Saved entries

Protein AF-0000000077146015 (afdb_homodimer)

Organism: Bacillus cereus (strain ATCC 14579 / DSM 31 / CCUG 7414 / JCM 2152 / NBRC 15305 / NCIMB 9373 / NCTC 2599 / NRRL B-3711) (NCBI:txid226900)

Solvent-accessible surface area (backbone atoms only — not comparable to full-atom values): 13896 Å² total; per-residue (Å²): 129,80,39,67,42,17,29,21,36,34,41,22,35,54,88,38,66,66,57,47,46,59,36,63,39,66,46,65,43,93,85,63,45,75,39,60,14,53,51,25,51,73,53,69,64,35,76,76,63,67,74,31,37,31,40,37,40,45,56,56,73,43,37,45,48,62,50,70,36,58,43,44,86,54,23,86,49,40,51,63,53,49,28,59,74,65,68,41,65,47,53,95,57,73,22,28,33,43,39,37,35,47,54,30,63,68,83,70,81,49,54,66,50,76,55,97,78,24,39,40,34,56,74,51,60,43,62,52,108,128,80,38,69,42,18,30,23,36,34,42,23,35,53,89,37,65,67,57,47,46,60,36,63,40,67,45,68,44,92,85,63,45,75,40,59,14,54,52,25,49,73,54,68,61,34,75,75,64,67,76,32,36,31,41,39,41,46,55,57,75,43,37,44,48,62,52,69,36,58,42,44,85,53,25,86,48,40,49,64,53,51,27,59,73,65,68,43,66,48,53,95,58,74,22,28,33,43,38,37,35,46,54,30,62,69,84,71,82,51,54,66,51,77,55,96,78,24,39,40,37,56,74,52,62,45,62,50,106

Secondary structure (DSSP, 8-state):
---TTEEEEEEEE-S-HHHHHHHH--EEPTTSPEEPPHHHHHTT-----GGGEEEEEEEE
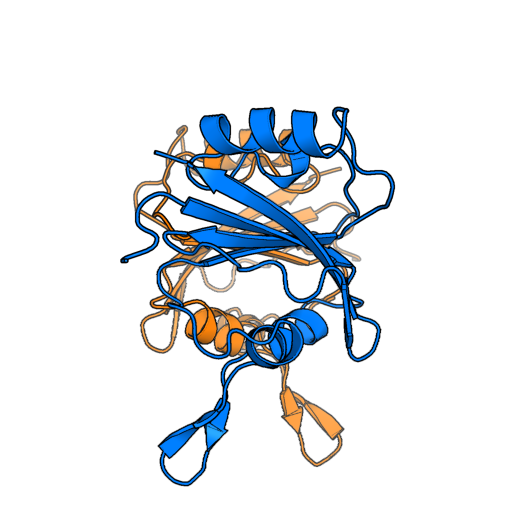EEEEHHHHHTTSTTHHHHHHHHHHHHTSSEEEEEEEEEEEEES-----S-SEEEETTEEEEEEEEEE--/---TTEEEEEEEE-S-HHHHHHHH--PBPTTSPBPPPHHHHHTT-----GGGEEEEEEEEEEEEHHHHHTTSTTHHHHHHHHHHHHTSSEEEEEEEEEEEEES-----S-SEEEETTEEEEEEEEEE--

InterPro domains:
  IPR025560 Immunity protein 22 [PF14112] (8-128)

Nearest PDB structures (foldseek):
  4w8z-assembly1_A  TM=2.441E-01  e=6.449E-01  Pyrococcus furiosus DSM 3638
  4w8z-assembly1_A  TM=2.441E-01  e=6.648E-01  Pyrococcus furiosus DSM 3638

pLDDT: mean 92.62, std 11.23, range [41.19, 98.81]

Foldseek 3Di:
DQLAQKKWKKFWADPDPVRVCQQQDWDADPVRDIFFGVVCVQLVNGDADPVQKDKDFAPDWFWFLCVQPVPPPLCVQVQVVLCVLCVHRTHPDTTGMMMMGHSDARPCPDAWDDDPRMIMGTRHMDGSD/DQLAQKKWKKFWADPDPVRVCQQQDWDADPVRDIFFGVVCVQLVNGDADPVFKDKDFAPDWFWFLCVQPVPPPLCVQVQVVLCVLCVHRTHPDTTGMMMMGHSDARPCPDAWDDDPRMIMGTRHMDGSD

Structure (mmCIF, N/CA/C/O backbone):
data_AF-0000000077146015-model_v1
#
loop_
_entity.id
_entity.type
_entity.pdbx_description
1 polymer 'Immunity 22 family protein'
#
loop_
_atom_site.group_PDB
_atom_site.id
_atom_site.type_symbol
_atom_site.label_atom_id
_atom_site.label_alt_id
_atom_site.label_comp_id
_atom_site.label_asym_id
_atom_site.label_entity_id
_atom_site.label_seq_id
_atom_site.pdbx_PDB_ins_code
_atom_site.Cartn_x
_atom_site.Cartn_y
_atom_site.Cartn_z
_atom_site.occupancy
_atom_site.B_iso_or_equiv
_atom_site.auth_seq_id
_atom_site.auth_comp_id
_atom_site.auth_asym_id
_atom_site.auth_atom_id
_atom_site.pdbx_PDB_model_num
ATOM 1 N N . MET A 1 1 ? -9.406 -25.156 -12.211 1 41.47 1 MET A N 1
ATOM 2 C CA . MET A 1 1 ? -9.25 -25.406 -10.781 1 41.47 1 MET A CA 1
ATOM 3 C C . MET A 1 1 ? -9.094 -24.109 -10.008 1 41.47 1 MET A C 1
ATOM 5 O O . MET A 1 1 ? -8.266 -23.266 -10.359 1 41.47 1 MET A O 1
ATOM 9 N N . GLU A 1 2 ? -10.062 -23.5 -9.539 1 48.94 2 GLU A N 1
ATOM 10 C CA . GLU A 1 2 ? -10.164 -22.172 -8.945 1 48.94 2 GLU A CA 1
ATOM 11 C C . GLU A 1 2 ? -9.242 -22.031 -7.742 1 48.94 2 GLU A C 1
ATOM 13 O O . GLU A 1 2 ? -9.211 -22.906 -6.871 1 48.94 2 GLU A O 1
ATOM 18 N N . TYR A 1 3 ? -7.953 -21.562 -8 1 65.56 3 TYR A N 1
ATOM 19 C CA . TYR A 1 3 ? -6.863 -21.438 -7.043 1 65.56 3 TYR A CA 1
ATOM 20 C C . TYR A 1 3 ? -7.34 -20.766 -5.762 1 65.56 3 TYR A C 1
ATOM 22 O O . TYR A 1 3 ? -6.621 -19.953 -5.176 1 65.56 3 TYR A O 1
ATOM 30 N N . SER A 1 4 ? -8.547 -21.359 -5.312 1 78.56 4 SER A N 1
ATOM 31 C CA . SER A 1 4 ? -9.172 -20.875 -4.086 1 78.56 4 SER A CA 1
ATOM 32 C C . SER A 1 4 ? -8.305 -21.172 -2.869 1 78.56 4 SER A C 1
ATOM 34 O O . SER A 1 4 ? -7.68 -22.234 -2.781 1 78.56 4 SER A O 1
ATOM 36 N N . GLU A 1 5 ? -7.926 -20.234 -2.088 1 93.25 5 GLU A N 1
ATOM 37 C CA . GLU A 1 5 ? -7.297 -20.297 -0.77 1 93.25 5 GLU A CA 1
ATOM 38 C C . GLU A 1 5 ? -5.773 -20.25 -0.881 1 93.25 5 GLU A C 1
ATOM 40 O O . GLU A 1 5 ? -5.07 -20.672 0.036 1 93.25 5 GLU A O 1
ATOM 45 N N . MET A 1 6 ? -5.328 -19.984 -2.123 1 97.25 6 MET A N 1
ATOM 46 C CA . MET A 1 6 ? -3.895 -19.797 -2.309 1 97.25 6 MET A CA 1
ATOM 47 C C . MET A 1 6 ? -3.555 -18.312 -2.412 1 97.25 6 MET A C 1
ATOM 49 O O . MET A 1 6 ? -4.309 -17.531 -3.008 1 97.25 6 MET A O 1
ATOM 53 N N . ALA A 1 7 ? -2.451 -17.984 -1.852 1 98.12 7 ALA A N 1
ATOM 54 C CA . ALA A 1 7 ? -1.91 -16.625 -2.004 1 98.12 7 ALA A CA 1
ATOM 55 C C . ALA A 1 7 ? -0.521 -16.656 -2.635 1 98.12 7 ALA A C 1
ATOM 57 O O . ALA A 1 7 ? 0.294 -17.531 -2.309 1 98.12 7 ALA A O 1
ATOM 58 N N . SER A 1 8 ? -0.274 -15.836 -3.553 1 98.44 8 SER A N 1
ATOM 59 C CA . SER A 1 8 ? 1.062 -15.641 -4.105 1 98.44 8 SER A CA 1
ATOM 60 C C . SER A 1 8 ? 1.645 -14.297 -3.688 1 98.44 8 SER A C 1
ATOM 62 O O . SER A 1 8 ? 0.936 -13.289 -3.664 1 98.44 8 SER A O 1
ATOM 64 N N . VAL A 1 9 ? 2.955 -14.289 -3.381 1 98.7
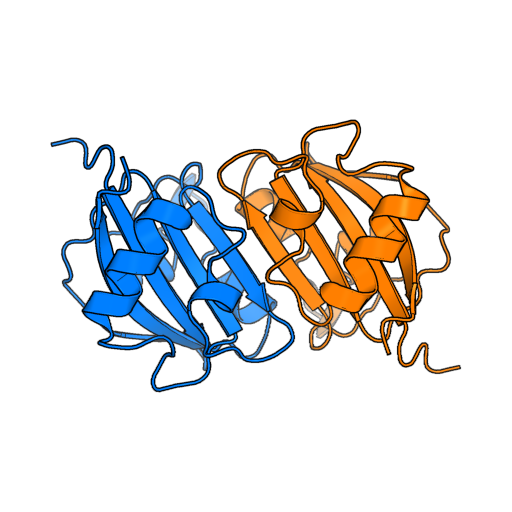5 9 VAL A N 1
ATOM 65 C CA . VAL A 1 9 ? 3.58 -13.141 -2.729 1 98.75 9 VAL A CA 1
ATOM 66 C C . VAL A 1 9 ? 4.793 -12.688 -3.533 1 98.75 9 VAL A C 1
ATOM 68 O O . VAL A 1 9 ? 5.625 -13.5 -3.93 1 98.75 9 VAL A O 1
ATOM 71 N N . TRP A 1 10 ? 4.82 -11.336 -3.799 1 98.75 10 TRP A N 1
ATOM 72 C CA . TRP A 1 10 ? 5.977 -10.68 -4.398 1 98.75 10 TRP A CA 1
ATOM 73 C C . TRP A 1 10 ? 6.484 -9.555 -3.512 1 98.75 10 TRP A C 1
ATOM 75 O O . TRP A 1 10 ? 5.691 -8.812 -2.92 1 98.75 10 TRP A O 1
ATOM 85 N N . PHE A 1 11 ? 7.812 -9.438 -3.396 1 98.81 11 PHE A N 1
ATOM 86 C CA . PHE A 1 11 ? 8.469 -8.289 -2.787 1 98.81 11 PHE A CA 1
==
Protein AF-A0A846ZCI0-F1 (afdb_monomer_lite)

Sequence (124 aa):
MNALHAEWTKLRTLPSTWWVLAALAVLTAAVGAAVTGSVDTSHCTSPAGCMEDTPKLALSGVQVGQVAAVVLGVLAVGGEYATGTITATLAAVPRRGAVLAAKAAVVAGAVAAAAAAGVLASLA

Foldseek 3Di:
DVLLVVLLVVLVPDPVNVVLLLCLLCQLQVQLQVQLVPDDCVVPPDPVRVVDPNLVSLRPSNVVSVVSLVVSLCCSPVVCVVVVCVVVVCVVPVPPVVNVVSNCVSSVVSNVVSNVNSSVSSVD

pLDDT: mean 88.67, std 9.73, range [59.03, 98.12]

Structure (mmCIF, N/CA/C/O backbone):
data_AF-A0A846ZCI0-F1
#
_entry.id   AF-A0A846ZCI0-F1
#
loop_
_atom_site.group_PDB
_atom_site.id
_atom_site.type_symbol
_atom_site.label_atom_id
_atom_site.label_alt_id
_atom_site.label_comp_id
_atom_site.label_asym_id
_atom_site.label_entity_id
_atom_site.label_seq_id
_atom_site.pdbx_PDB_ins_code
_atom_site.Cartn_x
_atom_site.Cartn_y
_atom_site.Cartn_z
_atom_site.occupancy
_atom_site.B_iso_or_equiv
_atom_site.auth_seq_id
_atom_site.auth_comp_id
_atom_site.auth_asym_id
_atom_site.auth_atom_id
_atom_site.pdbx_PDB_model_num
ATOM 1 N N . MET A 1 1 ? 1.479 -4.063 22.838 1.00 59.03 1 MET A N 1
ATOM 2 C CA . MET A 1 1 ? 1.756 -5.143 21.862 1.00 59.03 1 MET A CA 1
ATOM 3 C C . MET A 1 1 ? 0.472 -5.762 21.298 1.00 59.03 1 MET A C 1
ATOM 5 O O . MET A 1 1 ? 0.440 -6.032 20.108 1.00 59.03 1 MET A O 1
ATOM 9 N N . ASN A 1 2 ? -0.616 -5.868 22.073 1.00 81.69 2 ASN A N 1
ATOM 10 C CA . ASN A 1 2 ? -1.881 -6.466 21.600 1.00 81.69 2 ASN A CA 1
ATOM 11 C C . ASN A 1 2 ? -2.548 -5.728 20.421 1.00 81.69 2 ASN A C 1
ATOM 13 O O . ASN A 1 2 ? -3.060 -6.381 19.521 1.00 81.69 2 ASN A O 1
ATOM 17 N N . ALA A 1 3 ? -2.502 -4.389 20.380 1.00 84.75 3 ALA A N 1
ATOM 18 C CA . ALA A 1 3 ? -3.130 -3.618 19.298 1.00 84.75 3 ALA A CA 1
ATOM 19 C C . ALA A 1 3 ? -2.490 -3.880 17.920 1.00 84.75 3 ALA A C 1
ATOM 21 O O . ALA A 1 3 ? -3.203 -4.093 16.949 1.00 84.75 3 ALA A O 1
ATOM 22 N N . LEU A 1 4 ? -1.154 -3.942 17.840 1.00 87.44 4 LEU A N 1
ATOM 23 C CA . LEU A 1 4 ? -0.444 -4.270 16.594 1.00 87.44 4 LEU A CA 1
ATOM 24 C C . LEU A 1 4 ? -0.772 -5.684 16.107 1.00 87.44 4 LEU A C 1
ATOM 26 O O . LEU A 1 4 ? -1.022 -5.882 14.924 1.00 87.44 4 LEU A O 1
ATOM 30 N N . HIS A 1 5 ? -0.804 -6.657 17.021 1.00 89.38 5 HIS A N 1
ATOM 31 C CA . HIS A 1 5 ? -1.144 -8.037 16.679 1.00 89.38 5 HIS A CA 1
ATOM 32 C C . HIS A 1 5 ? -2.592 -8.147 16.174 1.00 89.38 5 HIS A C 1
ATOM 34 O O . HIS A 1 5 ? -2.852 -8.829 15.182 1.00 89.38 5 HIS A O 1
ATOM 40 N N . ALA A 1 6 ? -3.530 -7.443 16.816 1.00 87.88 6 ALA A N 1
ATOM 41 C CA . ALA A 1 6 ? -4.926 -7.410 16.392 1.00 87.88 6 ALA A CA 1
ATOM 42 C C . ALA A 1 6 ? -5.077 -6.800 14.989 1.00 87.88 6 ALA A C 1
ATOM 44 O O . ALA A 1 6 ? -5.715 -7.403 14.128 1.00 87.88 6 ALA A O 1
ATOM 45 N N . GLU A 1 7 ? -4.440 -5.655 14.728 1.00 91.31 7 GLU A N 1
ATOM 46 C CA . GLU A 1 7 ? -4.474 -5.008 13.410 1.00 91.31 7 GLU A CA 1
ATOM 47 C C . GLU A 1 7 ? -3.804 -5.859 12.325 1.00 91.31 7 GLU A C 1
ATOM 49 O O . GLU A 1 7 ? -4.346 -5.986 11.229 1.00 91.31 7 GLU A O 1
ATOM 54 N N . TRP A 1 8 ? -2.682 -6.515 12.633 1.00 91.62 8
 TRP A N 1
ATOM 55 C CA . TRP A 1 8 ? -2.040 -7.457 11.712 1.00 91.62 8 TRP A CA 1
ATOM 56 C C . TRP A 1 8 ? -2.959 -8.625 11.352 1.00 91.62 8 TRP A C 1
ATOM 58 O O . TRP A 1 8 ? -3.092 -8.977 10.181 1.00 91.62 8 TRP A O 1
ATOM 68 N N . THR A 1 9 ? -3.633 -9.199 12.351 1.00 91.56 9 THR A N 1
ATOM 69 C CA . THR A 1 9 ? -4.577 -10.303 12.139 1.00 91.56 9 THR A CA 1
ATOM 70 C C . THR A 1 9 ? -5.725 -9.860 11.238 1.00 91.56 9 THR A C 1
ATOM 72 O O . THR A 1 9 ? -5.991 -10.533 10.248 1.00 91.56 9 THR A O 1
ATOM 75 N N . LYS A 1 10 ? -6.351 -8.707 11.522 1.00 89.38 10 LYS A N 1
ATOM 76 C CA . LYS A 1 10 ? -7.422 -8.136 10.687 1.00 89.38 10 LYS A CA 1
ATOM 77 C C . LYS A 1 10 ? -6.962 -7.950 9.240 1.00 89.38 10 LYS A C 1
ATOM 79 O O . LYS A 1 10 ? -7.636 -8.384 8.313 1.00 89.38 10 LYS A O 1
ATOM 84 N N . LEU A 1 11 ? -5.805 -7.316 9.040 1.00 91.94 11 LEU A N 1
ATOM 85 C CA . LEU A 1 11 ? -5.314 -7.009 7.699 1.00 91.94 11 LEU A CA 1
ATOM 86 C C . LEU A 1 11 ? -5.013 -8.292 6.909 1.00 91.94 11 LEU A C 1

Your task
Among the records above, only the lines between the line holding "ATOM 13 O O . GLU" and the line holding "ATOM 30 N N . SER", inclusive, are to be output, exactly as written.

Output for this exercise
ATOM 13 O O . GLU A 1 2 ? -9.211 -22.906 -6.871 1 48.94 2 GLU A O 1
ATOM 18 N N . TYR A 1 3 ? -7.953 -21.562 -8 1 65.56 3 TYR A N 1
ATOM 19 C CA . TYR A 1 3 ? -6.863 -21.438 -7.043 1 65.56 3 TYR A CA 1
ATOM 20 C C . TYR A 1 3 ? -7.34 -20.766 -5.762 1 65.56 3 TYR A C 1
ATOM 22 O O . TYR A 1 3 ? -6.621 -19.953 -5.176 1 65.56 3 TYR A O 1
ATOM 30 N N . SER A 1 4 ? -8.547 -21.359 -5.312 1 78.56 4 SER A N 1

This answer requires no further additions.